▸ Prompt:
Each line in the records below, from the one that contains "ATOM 351 C C" to the one that contains "ATOM 365 N N", should be reproduced exactly, the first and last included.

Source records
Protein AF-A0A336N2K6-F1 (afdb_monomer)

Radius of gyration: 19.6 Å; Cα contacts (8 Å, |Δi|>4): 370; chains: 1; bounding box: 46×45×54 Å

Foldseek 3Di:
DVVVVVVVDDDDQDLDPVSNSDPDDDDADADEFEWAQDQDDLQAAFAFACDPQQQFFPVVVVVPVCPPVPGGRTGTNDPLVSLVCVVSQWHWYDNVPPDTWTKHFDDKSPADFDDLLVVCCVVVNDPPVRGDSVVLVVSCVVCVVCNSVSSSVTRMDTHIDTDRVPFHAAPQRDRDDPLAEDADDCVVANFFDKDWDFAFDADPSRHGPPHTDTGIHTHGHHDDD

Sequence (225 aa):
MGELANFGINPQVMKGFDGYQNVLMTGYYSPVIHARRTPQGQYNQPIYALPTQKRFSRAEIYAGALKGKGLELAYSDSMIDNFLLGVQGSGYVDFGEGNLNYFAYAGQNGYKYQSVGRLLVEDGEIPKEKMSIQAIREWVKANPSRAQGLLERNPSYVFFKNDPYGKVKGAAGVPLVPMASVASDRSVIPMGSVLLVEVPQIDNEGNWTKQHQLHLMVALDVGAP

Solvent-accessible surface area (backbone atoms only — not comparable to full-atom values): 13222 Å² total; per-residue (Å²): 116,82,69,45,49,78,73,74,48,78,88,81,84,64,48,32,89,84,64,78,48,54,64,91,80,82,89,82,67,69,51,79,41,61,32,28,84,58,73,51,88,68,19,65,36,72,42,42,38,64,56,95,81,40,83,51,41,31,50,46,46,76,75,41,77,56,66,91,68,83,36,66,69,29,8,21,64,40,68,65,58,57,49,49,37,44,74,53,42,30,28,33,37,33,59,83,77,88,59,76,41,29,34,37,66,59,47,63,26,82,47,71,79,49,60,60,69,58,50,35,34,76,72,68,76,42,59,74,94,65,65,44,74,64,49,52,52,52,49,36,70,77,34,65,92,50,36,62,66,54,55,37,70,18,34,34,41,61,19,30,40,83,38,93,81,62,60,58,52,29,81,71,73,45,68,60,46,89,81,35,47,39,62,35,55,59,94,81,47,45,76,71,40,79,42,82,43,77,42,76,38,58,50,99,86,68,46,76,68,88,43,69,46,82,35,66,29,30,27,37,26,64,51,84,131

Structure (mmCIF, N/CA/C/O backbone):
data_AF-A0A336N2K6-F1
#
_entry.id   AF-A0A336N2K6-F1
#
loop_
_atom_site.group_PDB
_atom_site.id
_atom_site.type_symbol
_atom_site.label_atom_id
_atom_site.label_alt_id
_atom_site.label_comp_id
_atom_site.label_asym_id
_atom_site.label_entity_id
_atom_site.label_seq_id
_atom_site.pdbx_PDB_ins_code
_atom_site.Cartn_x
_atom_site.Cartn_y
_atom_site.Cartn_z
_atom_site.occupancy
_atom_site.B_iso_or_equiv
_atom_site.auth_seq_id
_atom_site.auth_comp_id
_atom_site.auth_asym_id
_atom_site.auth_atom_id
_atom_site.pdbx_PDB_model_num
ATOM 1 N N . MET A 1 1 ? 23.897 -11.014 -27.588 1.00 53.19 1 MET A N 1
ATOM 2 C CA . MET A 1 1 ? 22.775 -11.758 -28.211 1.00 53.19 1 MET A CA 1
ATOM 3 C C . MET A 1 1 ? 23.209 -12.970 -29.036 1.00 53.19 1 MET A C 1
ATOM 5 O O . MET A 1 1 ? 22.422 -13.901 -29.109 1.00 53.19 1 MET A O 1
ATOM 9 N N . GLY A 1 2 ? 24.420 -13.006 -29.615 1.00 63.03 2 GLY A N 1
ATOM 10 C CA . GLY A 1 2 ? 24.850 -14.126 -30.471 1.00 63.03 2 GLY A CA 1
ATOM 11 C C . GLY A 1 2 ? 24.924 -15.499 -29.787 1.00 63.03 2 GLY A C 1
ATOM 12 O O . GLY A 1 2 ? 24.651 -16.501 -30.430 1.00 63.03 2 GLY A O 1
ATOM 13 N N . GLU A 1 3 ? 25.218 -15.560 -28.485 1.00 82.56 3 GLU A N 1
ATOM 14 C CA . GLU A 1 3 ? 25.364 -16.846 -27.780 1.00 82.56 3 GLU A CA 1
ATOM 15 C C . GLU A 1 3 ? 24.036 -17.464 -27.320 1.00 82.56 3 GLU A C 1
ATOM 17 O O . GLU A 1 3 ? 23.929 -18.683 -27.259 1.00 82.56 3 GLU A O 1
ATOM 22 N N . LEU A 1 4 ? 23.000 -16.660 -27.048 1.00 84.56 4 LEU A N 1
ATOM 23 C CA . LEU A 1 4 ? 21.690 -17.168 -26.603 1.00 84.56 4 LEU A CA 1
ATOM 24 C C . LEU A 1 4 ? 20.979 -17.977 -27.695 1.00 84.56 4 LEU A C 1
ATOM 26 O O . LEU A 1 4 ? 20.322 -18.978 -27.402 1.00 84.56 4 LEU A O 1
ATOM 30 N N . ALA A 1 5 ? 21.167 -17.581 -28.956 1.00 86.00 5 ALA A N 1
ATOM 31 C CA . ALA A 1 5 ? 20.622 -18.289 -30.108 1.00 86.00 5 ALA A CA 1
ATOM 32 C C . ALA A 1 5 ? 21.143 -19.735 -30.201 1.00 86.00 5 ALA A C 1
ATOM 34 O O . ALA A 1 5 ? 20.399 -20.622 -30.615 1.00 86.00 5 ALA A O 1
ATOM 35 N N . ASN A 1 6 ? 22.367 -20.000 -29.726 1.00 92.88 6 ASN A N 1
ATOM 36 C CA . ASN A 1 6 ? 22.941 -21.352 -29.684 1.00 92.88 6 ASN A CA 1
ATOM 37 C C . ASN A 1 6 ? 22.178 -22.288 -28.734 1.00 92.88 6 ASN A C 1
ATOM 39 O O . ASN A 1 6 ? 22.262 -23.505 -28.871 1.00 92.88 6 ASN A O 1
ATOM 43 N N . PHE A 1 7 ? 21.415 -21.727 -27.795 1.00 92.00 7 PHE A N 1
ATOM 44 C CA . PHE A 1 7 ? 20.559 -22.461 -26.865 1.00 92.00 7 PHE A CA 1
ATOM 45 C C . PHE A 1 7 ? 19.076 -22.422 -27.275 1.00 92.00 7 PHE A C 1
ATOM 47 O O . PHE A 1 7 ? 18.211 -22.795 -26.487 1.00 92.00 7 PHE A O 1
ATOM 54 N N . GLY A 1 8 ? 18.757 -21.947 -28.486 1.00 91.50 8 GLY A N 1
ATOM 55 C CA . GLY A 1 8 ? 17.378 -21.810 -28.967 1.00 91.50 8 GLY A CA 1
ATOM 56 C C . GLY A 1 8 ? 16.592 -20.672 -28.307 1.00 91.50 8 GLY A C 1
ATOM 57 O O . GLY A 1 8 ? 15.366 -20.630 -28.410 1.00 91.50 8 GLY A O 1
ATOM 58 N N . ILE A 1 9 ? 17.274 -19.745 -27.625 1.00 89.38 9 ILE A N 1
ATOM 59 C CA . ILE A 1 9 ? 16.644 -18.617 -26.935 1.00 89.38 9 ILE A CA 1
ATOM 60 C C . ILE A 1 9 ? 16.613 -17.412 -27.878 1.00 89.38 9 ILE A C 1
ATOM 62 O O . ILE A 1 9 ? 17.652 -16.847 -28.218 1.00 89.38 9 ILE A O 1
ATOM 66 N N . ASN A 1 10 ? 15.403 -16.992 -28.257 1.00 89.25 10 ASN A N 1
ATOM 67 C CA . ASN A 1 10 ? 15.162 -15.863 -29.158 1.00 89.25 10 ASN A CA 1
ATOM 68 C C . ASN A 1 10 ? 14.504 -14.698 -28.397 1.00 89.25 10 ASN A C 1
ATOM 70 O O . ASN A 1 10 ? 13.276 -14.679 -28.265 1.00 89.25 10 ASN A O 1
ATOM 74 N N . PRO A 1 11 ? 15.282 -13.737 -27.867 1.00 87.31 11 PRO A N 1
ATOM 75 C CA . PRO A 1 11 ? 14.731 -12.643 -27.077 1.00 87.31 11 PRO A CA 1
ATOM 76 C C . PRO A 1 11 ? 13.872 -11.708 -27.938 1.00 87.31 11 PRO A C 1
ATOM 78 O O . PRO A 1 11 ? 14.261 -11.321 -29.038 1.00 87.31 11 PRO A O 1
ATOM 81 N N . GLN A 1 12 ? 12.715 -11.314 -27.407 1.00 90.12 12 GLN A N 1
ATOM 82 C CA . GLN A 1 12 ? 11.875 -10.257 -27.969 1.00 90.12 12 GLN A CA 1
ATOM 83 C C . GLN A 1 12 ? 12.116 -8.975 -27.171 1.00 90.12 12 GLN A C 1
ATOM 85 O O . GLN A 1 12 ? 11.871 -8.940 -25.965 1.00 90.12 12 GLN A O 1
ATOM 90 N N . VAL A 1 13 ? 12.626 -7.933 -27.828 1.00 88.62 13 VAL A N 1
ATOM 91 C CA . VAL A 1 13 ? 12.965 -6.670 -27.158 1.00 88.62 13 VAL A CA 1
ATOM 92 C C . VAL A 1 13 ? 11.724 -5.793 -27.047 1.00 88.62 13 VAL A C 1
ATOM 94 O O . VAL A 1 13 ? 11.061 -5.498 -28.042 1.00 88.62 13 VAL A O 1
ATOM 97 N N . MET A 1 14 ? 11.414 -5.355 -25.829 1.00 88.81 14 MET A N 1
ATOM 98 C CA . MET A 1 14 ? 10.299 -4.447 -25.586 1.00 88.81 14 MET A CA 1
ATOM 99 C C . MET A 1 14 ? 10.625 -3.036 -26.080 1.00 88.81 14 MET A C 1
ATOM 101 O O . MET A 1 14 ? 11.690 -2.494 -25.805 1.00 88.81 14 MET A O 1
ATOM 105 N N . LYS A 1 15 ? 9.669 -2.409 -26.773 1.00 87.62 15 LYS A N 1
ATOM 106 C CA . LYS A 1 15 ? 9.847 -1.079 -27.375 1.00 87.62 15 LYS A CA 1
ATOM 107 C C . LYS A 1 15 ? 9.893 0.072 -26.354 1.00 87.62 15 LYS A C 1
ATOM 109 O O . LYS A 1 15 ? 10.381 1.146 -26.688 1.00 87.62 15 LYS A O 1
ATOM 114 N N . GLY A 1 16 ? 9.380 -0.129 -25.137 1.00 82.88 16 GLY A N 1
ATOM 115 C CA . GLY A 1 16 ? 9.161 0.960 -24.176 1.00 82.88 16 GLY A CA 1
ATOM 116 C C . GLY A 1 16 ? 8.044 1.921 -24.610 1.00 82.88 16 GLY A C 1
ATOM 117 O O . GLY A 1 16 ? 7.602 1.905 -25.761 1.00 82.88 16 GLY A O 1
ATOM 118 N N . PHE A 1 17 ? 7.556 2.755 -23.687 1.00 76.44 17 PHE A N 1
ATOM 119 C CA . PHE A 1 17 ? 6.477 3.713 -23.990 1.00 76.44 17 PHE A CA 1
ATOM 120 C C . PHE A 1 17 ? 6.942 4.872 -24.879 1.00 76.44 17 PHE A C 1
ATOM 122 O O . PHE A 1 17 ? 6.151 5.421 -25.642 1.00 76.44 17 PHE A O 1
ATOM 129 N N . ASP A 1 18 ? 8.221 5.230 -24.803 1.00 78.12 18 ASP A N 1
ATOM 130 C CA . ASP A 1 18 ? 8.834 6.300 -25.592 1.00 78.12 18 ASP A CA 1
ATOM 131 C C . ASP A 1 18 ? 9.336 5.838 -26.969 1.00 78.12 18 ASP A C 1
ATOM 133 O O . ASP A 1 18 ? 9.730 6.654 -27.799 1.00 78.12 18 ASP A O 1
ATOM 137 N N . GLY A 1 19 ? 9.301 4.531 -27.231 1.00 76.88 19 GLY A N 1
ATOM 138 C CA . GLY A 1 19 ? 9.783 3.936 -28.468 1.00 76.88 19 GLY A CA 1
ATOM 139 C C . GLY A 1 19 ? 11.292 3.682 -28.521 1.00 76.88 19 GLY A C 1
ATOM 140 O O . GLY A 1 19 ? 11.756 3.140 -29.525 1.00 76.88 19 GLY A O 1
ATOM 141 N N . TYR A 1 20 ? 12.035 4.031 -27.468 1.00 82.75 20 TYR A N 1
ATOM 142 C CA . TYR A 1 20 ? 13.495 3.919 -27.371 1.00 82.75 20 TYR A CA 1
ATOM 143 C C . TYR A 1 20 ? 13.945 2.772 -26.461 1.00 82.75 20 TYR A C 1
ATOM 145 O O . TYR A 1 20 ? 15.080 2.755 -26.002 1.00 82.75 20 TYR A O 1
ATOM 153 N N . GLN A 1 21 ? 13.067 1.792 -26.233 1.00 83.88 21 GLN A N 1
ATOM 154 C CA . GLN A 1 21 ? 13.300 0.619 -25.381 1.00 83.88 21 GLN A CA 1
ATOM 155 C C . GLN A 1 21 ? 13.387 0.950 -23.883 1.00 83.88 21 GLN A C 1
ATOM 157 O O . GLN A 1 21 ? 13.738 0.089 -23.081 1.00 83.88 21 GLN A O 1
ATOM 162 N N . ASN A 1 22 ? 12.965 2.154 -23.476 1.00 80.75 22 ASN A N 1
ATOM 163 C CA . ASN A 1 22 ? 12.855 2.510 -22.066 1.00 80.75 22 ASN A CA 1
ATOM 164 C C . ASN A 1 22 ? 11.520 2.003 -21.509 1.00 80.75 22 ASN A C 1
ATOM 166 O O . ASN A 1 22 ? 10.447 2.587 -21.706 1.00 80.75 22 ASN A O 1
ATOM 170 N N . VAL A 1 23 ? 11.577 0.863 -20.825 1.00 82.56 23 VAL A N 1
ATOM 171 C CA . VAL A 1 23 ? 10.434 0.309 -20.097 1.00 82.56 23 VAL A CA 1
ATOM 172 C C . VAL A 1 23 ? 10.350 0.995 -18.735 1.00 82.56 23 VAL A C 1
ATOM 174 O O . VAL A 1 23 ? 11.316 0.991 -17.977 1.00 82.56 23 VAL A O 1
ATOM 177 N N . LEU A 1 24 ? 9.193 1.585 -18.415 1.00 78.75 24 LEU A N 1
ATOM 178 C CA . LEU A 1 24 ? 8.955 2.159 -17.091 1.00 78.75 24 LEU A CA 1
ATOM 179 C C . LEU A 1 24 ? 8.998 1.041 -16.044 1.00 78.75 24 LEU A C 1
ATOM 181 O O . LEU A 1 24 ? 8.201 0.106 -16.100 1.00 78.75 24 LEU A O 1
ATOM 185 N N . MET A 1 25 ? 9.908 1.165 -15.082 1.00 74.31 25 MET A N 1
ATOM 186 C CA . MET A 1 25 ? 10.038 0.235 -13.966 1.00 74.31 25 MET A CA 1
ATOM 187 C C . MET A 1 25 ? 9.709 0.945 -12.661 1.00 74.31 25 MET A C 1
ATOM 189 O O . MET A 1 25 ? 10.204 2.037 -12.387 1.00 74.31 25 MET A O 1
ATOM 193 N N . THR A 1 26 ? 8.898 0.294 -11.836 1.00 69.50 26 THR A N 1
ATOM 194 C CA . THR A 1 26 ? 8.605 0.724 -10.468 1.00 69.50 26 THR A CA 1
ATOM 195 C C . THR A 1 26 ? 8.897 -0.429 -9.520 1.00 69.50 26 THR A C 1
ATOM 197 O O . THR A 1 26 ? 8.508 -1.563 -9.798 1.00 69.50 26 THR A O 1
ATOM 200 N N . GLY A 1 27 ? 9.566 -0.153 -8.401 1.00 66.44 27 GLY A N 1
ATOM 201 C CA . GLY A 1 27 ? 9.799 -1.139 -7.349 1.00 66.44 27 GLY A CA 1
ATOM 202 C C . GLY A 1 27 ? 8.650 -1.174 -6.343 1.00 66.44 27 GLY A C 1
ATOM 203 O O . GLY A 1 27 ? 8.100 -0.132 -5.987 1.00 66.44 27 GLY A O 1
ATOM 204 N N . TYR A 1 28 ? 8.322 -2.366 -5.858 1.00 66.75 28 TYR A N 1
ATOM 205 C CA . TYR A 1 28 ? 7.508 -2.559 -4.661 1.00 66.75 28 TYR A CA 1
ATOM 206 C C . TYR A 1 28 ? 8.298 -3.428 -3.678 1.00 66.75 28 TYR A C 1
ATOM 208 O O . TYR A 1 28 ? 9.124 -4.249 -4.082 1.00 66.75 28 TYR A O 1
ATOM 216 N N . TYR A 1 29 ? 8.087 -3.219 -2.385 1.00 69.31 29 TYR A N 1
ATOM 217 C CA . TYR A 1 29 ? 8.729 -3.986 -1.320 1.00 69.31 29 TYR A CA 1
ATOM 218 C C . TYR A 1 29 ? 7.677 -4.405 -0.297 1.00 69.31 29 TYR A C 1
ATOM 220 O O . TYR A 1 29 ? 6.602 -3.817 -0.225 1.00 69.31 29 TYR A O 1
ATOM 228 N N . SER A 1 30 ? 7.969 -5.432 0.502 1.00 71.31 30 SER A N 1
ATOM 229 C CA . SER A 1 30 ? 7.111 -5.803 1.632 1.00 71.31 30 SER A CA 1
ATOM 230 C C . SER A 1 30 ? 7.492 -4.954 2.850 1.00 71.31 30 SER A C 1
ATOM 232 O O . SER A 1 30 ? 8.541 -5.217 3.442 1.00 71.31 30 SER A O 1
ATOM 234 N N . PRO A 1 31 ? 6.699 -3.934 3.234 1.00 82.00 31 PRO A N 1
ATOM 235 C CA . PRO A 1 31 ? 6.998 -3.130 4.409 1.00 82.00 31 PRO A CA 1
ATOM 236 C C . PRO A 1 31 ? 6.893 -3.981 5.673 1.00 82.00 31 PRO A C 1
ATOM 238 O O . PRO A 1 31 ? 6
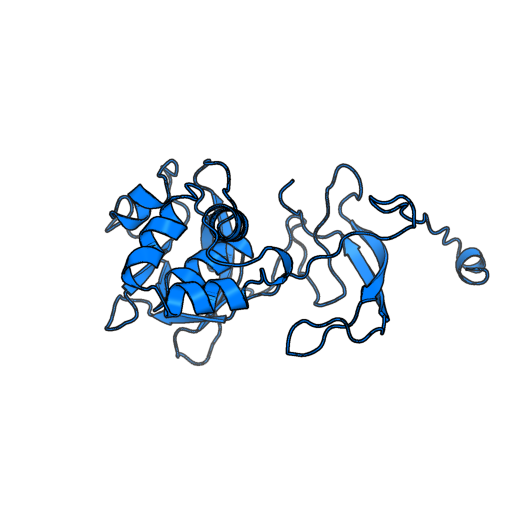.110 -4.928 5.722 1.00 82.00 31 PRO A O 1
ATOM 241 N N . VAL A 1 32 ? 7.658 -3.617 6.701 1.00 88.94 32 VAL A N 1
ATOM 242 C CA . VAL A 1 32 ? 7.467 -4.128 8.061 1.00 88.94 32 VAL A CA 1
ATOM 243 C C . VAL A 1 32 ? 6.701 -3.068 8.844 1.00 88.94 32 VAL A C 1
ATOM 245 O O . VAL A 1 32 ? 7.142 -1.924 8.926 1.00 88.94 32 VAL A O 1
ATOM 248 N N . ILE A 1 33 ? 5.546 -3.438 9.389 1.00 93.38 33 ILE A N 1
ATOM 249 C CA . ILE A 1 33 ? 4.690 -2.562 10.193 1.00 93.38 33 ILE A CA 1
ATOM 250 C C . ILE A 1 33 ? 4.724 -3.038 11.632 1.00 93.38 33 ILE A C 1
ATOM 252 O O . ILE A 1 33 ? 4.445 -4.204 11.907 1.00 93.38 33 ILE A O 1
ATOM 256 N N . HIS A 1 34 ? 5.003 -2.128 12.557 1.00 94.88 34 HIS A N 1
ATOM 257 C CA . HIS A 1 34 ? 4.877 -2.424 13.975 1.00 94.88 34 HIS A CA 1
ATOM 258 C C . HIS A 1 34 ? 3.410 -2.329 14.392 1.00 94.88 34 HIS A C 1
ATOM 260 O O . HIS A 1 34 ? 2.727 -1.339 14.121 1.00 94.88 34 HIS A O 1
ATOM 266 N N . ALA A 1 35 ? 2.906 -3.370 15.049 1.00 97.06 35 ALA A N 1
ATOM 267 C CA . ALA A 1 35 ? 1.509 -3.434 15.451 1.00 97.06 35 ALA A CA 1
ATOM 268 C C . ALA A 1 35 ? 1.302 -4.206 16.755 1.00 97.06 35 ALA A C 1
ATOM 270 O O . ALA A 1 35 ? 2.222 -4.790 17.327 1.00 97.06 35 ALA A O 1
ATOM 271 N N . ARG A 1 36 ? 0.065 -4.211 17.250 1.00 97.44 36 ARG A N 1
ATOM 272 C CA . ARG A 1 36 ? -0.384 -4.996 18.406 1.00 97.44 36 ARG A CA 1
ATOM 273 C C . ARG A 1 36 ? -1.673 -5.736 18.082 1.00 97.44 36 ARG A C 1
ATOM 275 O O . ARG A 1 36 ? -2.432 -5.324 17.208 1.00 97.44 36 ARG A O 1
ATOM 282 N N . ARG A 1 37 ? -1.911 -6.851 18.776 1.00 95.25 37 ARG A N 1
ATOM 283 C CA . ARG A 1 37 ? -3.126 -7.670 18.593 1.00 95.25 37 ARG A CA 1
ATOM 284 C C . ARG A 1 37 ? -4.371 -6.986 19.150 1.00 95.25 37 ARG A C 1
ATOM 286 O O . ARG A 1 37 ? -5.463 -7.171 18.632 1.00 95.25 37 ARG A O 1
ATOM 293 N N . THR A 1 38 ? -4.189 -6.175 20.185 1.00 95.50 38 THR A N 1
ATOM 294 C CA . THR A 1 38 ? -5.226 -5.362 20.820 1.00 95.50 38 THR A CA 1
ATOM 295 C C . THR A 1 38 ? -4.826 -3.890 20.767 1.00 95.50 38 THR A C 1
ATOM 297 O O . THR A 1 38 ? -3.625 -3.596 20.795 1.00 95.50 38 THR A O 1
ATOM 
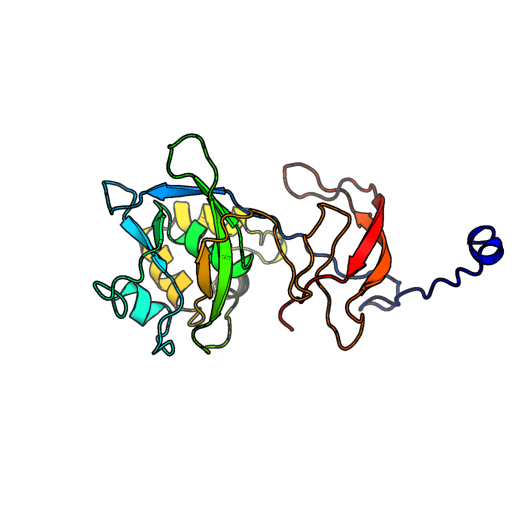300 N N . PRO A 1 39 ? -5.791 -2.956 20.708 1.00 95.75 39 P
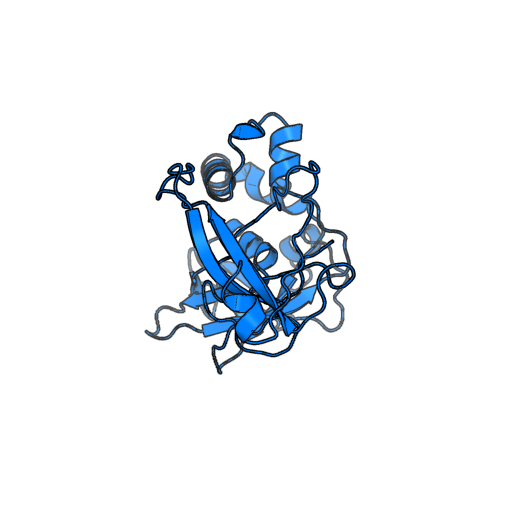RO A N 1
ATOM 301 C CA . PRO A 1 39 ? -5.475 -1.536 20.662 1.00 95.75 39 PRO A CA 1
ATOM 302 C C . PRO A 1 39 ? -4.823 -1.098 21.980 1.00 95.75 39 PRO A C 1
ATOM 304 O O . PRO A 1 39 ? -5.360 -1.373 23.054 1.00 95.75 39 PRO A O 1
ATOM 307 N N . GLN A 1 40 ? -3.668 -0.428 21.911 1.00 95.19 40 GLN A N 1
ATOM 308 C CA . GLN A 1 40 ? -2.948 0.062 23.093 1.00 95.19 40 GLN A CA 1
ATOM 309 C C . GLN A 1 40 ? -2.034 1.257 22.785 1.00 95.19 40 GLN A C 1
ATOM 311 O O . GLN A 1 40 ? -1.188 1.199 21.894 1.00 95.19 40 GLN A O 1
ATOM 316 N N . GLY A 1 41 ? -2.158 2.339 23.560 1.00 95.75 41 GLY A N 1
ATOM 317 C CA . GLY A 1 41 ? -1.346 3.547 23.376 1.00 95.75 41 GLY A CA 1
ATOM 318 C C . GLY A 1 41 ? -1.439 4.096 21.947 1.00 95.75 41 GLY A C 1
ATOM 319 O O . GLY A 1 41 ? -2.537 4.341 21.450 1.00 95.75 41 GLY A O 1
ATOM 320 N N . GLN A 1 42 ? -0.288 4.255 21.286 1.00 95.12 42 GLN A N 1
ATOM 321 C CA . GLN A 1 42 ? -0.212 4.688 19.884 1.00 95.12 42 GLN A CA 1
ATOM 322 C C . GLN A 1 42 ? -0.749 3.649 18.886 1.00 95.12 42 GLN A C 1
ATOM 324 O O . GLN A 1 42 ? -1.174 4.025 17.801 1.00 95.12 42 GLN A O 1
ATOM 329 N N . TYR A 1 43 ? -0.786 2.363 19.253 1.00 97.56 43 TYR A N 1
ATOM 330 C CA . TYR A 1 43 ? -1.264 1.273 18.403 1.00 97.56 43 TYR A CA 1
ATOM 331 C C . TYR A 1 43 ? -2.793 1.244 18.371 1.00 97.56 43 TYR A C 1
ATOM 333 O O . TYR A 1 43 ? -3.432 0.464 19.080 1.00 97.56 43 TYR A O 1
ATOM 341 N N . ASN A 1 44 ? -3.388 2.140 17.590 1.00 95.88 44 ASN A N 1
ATOM 342 C CA . ASN A 1 44 ? -4.833 2.342 17.512 1.00 95.88 44 ASN A CA 1
ATOM 343 C C . ASN A 1 44 ? -5.372 2.377 16.071 1.00 95.88 44 ASN A C 1
ATOM 345 O O . ASN A 1 44 ? -6.569 2.587 15.886 1.00 95.88 44 ASN A O 1
ATOM 349 N N . GLN A 1 45 ? -4.521 2.137 15.068 1.00 97.19 45 GLN A N 1
ATOM 350 C CA . GLN A 1 45 ? -4.876 2.162 13.649 1.00 97.19 45 GLN A CA 1
ATOM 351 C C . GLN A 1 45 ? -5.137 0.735 13.137 1.00 97.19 45 GLN A C 1
ATOM 353 O O . GLN A 1 45 ? -4.185 -0.014 12.895 1.00 97.19 45 GLN A O 1
ATOM 358 N N . PRO A 1 46 ? -6.402 0.311 12.974 1.00 97.69 46 PRO A N 1
ATOM 359 C CA . PRO A 1 46 ? -6.724 -1.070 12.633 1.00 97.69 46 PRO A CA 1
ATOM 360 C C . PRO A 1 46 ? -6.314 -1.437 11.198 1.00 97.69 46 PRO A C 1
ATOM 362 O O . PRO A 1 46 ? -6.459 -0.646 10.262 1.00 97.69 46 PRO A O 1
ATOM 365 N N . ILE A 1 47 ? -5.855 -2.677 11.033 1.00 97.94 47 ILE A N 1
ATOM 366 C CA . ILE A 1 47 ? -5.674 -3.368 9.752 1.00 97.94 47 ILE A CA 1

▸ Response to this task:
ATOM 351 C C . GLN A 1 45 ? -5.137 0.735 13.137 1.00 97.19 45 GLN A C 1
ATOM 353 O O . GLN A 1 45 ? -4.185 -0.014 12.895 1.00 97.19 45 GLN A O 1
ATOM 358 N N . PRO A 1 46 ? -6.402 0.311 12.974 1.00 97.69 46 PRO A N 1
ATOM 359 C CA . PRO A 1 46 ? -6.724 -1.070 12.633 1.00 97.69 46 PRO A CA 1
ATOM 360 C C . PRO A 1 46 ? -6.314 -1.437 11.198 1.00 97.69 46 PRO A C 1
ATOM 362 O O . PRO A 1 46 ? -6.459 -0.646 10.262 1.00 97.69 46 PRO A O 1
ATOM 365 N N . ILE A 1 47 ? -5.855 -2.677 11.033 1.00 97.94 47 ILE A N 1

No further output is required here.